How it could be implemented
We would need a separate class library project that would only contain interfaces that we need in order for plugin to communicate with the main NugetForUnity code. That project would need to be built into a dll and installed as a dll with NugetForUnity. It has to be a dll because the plugins need to be dlls so that they can also be loaded from the CLI version.
NugetForUnity could have a setting telling where to look for plugins in the current project. It might even be useful to list and explicitly enable plugins in the preferences window so you can have an option of having plugin code in the project but temporarily deactivating it.
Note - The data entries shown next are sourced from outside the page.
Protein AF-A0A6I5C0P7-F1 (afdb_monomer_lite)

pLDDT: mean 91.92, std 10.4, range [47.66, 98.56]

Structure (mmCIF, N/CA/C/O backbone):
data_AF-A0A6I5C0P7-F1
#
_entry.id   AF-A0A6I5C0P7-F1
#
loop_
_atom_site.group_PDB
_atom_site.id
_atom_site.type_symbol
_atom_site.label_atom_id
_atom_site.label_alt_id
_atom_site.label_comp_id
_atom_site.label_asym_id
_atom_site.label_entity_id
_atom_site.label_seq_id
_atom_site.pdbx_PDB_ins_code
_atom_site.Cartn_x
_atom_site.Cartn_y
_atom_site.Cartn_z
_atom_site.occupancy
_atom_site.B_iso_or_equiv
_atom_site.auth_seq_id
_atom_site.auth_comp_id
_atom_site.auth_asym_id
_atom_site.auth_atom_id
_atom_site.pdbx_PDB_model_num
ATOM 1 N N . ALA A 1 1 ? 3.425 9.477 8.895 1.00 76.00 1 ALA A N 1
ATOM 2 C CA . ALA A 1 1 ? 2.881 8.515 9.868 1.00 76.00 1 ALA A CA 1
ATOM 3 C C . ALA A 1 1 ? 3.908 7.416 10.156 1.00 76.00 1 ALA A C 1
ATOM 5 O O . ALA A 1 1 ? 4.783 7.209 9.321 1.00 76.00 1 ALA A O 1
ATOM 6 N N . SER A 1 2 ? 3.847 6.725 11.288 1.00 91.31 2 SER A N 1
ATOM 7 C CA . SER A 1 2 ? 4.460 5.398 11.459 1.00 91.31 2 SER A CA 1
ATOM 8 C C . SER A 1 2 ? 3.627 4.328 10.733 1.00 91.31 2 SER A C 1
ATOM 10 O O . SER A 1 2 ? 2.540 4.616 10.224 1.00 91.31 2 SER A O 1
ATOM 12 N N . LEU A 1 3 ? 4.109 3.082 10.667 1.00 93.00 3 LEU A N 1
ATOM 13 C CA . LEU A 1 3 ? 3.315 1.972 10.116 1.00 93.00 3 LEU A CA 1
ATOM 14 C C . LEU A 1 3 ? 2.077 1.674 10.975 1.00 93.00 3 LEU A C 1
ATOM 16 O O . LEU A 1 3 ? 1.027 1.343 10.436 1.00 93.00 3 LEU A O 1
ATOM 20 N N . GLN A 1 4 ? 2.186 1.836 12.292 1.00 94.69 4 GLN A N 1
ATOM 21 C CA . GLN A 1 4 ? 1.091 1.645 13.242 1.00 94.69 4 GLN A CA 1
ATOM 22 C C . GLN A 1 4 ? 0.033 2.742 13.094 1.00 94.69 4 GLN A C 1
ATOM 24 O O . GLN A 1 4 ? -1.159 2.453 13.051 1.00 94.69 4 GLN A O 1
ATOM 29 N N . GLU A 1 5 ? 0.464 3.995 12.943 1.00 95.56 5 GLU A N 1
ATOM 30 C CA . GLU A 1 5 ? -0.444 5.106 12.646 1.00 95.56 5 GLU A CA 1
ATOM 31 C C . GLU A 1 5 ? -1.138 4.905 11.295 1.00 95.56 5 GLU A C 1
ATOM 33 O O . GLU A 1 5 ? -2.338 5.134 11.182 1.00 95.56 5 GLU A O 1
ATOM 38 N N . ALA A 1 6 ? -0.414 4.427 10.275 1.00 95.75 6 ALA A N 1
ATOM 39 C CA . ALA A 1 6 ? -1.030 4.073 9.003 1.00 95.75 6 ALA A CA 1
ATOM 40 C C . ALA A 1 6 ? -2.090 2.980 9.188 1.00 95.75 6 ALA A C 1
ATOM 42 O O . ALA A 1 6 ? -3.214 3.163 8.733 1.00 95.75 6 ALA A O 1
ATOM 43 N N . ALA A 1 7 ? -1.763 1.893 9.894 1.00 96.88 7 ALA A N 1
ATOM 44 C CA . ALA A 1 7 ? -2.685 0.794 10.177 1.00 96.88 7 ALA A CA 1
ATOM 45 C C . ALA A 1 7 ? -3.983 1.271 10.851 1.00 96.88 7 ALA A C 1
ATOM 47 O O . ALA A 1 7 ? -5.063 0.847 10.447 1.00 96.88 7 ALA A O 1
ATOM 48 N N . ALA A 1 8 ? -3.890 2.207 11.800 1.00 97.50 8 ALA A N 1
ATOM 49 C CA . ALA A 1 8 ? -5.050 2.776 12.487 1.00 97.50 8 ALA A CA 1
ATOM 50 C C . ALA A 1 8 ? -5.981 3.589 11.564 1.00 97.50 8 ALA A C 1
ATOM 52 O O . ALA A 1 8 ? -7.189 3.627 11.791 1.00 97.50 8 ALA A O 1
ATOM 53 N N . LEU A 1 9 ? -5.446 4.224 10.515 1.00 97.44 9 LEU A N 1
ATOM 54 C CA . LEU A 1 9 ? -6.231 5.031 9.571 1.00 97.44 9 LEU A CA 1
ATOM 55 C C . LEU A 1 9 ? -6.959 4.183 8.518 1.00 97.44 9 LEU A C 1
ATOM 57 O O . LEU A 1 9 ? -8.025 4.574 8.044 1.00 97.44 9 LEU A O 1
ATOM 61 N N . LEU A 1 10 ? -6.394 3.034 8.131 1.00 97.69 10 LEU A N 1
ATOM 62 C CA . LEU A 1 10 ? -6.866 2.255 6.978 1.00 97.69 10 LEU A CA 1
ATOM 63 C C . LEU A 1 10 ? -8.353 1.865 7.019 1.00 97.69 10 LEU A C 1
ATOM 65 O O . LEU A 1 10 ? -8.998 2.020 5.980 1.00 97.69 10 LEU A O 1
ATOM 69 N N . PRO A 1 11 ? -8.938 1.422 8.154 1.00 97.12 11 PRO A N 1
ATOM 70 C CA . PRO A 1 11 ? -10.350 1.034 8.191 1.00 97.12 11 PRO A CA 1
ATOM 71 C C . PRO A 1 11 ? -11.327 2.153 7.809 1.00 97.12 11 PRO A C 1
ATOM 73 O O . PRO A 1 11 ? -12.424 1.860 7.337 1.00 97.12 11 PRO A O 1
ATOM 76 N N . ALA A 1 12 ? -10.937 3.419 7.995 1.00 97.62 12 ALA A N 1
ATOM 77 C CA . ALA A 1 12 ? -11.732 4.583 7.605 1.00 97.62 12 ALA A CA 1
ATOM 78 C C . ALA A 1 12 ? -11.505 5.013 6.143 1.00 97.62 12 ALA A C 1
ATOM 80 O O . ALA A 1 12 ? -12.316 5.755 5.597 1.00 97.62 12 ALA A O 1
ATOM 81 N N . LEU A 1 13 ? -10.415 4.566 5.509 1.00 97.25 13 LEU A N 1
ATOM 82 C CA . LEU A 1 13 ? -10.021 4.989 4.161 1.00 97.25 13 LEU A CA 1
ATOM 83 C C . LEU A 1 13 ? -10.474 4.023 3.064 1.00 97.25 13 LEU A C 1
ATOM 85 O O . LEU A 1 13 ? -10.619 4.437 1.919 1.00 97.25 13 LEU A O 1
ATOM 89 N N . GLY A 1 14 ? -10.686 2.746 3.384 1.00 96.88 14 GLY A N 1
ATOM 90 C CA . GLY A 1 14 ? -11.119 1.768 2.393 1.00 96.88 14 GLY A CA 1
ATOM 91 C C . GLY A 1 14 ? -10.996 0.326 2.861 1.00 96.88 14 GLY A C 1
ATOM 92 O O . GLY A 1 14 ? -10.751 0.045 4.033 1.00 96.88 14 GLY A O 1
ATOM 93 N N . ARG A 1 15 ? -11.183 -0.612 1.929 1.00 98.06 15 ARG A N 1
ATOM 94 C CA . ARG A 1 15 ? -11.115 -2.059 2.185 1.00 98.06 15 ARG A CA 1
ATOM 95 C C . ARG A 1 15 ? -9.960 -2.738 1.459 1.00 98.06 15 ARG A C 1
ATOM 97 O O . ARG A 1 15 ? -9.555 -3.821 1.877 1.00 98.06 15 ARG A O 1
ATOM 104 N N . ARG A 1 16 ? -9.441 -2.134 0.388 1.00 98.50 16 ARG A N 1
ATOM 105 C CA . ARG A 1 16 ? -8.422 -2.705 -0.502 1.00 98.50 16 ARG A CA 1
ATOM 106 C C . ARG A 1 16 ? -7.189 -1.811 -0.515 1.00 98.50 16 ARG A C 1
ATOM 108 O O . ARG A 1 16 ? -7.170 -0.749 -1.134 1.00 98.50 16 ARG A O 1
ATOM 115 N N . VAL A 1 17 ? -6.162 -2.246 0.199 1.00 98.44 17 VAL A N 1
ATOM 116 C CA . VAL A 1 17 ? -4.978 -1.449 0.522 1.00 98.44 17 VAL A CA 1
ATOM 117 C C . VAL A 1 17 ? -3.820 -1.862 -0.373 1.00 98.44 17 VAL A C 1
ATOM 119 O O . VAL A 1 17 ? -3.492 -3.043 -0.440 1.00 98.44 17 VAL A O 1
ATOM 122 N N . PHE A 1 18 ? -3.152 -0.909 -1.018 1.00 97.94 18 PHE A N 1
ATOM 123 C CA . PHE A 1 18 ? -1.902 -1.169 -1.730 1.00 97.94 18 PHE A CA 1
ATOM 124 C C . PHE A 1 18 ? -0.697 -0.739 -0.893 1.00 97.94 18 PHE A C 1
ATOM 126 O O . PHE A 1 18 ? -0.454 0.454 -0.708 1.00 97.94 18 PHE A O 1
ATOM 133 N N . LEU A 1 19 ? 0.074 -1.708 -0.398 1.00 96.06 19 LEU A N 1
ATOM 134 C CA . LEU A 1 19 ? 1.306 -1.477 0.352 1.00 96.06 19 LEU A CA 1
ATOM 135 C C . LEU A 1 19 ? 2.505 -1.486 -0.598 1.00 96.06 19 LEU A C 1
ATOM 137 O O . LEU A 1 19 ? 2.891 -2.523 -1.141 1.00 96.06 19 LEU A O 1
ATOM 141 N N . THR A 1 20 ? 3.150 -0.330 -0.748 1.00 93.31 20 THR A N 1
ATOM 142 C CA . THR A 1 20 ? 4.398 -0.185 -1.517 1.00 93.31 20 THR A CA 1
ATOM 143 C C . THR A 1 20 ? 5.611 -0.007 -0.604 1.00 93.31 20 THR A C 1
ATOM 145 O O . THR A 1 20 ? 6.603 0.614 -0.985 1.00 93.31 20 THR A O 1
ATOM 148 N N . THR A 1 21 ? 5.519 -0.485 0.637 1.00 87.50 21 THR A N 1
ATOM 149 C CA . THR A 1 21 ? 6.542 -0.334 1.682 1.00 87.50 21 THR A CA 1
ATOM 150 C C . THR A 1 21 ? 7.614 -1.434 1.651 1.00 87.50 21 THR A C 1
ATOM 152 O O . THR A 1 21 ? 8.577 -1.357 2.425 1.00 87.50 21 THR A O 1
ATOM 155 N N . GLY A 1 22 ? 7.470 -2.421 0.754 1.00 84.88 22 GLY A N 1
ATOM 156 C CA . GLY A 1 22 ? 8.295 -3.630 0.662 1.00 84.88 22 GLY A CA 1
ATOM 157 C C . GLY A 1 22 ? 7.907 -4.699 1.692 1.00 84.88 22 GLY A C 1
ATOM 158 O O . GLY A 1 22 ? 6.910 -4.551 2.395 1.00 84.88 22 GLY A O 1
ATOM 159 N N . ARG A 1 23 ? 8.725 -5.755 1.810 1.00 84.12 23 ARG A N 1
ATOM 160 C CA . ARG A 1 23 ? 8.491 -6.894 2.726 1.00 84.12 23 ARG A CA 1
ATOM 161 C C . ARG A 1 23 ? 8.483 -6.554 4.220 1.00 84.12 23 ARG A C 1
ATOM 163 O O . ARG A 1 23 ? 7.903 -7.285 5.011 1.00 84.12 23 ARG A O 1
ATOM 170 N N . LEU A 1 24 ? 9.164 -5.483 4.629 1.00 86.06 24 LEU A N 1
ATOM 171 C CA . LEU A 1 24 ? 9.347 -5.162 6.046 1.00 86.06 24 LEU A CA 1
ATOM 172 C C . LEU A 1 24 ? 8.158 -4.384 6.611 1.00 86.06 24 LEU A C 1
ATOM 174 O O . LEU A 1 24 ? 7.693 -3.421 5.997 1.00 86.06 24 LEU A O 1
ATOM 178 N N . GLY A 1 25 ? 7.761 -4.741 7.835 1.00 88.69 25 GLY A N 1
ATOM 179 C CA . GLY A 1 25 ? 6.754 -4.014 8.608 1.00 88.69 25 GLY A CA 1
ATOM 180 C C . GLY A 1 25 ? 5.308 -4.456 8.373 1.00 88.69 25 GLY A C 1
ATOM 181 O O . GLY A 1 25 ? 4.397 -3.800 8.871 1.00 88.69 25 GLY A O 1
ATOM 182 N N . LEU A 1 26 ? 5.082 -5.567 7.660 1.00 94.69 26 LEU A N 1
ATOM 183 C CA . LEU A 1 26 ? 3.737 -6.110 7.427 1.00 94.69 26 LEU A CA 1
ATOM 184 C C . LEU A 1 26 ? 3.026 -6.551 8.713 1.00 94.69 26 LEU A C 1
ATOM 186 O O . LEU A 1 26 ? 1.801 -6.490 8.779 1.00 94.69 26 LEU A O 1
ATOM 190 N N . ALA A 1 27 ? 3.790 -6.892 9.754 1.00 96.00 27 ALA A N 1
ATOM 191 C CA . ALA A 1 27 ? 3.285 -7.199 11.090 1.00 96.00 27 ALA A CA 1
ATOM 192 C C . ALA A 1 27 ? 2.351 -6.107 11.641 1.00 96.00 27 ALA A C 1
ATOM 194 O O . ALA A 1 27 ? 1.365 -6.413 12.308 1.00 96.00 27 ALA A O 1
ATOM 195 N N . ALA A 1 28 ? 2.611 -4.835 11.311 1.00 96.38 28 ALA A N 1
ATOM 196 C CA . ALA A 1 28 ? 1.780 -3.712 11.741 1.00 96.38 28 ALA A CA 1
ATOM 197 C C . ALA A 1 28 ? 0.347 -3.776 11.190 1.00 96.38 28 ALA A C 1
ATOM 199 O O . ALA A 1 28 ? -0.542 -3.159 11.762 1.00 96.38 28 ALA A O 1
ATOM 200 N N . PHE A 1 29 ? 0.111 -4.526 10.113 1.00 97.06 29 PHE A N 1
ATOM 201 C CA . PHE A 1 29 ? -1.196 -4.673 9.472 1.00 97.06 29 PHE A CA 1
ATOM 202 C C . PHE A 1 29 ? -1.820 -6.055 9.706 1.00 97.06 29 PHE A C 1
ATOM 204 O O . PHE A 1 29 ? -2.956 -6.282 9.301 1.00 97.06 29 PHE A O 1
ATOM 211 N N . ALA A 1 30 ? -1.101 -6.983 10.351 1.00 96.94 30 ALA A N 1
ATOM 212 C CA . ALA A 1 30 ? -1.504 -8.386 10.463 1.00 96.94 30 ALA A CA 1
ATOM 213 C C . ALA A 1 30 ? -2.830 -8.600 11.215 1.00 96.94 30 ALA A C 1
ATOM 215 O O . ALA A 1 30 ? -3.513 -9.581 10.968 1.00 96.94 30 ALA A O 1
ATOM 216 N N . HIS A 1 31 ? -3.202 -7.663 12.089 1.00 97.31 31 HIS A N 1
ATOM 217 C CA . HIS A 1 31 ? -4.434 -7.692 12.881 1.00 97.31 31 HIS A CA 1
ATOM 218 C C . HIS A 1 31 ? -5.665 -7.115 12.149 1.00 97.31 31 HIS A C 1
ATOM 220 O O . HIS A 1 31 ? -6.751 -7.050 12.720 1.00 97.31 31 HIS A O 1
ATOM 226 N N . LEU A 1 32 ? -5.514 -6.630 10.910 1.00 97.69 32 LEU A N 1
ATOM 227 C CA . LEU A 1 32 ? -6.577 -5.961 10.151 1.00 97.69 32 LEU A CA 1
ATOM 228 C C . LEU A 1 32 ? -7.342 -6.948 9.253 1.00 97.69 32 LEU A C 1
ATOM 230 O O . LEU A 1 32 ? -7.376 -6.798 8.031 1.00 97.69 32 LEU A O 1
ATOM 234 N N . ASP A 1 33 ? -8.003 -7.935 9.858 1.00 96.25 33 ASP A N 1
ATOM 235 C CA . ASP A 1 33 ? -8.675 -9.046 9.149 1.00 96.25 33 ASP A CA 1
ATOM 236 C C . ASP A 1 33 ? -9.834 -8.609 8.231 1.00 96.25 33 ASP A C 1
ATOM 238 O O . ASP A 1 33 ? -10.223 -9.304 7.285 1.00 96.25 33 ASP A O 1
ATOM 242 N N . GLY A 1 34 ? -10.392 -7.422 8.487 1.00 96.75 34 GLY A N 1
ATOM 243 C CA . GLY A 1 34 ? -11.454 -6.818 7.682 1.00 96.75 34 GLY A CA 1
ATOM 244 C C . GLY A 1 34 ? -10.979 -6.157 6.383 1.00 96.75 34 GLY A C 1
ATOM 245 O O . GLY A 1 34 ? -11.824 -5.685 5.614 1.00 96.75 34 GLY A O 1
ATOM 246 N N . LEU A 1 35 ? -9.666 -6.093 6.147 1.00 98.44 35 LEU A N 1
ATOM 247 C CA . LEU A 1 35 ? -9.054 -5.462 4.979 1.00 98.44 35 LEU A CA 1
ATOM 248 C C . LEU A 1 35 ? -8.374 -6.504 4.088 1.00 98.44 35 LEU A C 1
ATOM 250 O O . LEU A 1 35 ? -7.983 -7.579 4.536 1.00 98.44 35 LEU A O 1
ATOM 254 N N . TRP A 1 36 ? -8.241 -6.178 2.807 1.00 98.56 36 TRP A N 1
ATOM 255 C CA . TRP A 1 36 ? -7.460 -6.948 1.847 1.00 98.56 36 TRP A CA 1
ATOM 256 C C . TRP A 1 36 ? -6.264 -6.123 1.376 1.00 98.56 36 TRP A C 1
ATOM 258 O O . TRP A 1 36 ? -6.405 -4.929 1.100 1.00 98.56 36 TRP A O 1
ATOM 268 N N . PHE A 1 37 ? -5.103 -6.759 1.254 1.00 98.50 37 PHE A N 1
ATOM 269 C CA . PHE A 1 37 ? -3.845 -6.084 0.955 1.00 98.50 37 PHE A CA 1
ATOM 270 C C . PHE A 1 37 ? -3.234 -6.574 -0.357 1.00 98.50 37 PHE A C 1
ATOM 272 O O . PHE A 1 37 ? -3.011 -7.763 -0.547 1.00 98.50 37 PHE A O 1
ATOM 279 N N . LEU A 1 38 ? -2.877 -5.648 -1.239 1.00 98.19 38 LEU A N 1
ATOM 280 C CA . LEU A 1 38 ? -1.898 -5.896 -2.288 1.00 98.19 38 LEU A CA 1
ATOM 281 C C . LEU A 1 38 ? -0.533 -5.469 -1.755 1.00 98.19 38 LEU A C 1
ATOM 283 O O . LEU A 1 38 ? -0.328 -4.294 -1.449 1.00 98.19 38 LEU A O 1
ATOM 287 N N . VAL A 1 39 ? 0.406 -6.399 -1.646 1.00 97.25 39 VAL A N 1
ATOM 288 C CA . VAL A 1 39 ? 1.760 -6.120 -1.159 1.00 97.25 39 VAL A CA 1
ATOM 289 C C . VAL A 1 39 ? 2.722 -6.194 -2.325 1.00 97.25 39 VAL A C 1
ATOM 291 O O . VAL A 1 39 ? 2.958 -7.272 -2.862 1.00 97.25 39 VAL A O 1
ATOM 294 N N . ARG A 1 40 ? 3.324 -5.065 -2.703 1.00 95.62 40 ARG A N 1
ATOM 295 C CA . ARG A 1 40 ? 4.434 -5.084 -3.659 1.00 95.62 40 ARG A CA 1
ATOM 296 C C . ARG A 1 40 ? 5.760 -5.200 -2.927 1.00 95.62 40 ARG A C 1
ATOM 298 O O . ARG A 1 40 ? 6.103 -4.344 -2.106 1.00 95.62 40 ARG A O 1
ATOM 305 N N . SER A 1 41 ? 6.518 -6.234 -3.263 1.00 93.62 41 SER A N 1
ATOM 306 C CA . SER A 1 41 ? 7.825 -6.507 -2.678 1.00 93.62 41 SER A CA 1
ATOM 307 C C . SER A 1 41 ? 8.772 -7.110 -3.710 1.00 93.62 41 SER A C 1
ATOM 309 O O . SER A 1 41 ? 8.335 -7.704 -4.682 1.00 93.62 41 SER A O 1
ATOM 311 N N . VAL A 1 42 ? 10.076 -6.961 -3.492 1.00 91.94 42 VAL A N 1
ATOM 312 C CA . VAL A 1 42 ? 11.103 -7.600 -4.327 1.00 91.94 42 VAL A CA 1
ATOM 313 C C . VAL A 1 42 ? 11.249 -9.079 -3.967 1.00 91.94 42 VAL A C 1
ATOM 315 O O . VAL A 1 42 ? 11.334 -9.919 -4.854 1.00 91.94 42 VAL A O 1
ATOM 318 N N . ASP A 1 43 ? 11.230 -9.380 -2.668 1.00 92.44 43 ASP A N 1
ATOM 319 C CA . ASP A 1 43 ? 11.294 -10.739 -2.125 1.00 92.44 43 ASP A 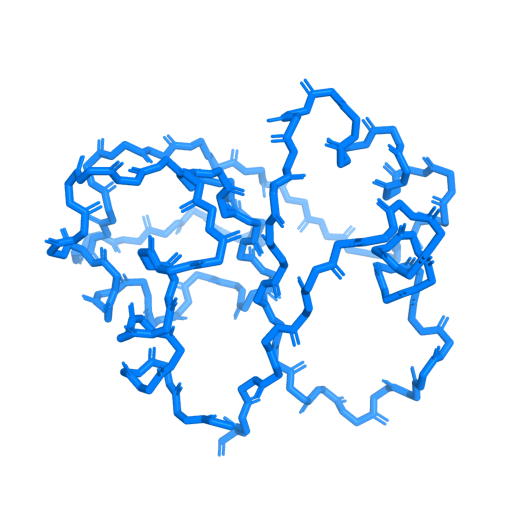CA 1
ATOM 320 C C . ASP A 1 43 ? 9.984 -11.061 -1.402 1.00 92.44 43 ASP A C 1
ATOM 322 O O . ASP A 1 43 ? 9.306 -10.149 -0.904 1.00 92.44 43 ASP A O 1
ATOM 326 N N . ALA A 1 44 ? 9.647 -12.348 -1.312 1.00 92.81 44 ALA A N 1
ATOM 327 C CA . ALA A 1 44 ? 8.473 -12.799 -0.575 1.00 92.81 44 ALA A CA 1
ATOM 328 C C . ALA A 1 44 ? 8.549 -12.344 0.898 1.00 92.81 44 ALA A C 1
ATOM 330 O O . ALA A 1 44 ? 9.616 -12.428 1.511 1.00 92.81 44 ALA A O 1
ATOM 331 N N . PRO A 1 45 ? 7.454 -11.814 1.470 1.00 93.88 45 PRO A N 1
ATOM 332 C CA . PRO A 1 45 ? 7.423 -11.469 2.881 1.00 93.88 45 PRO A CA 1
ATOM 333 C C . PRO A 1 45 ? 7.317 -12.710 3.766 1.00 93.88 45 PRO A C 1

The CLI version would manually load the dlls from that folder and in Unity we would just get a reference to Assembly objects that Unity already loaded and in them we could find a class that has some
[NugetPlugin]
attribute or implements some INugetPlugin interface for example. It would use some kind of Register calls so that each plugin can register callbacks it is interested in so that it can add additional buttons to DrawPackage method, or handle how are some files extracted or cleaned up in its own way.We would then just need to define what extension points we want to provide and implement those, plus we should make it so that new extension points can be added in the future without breaking backwards compatibility.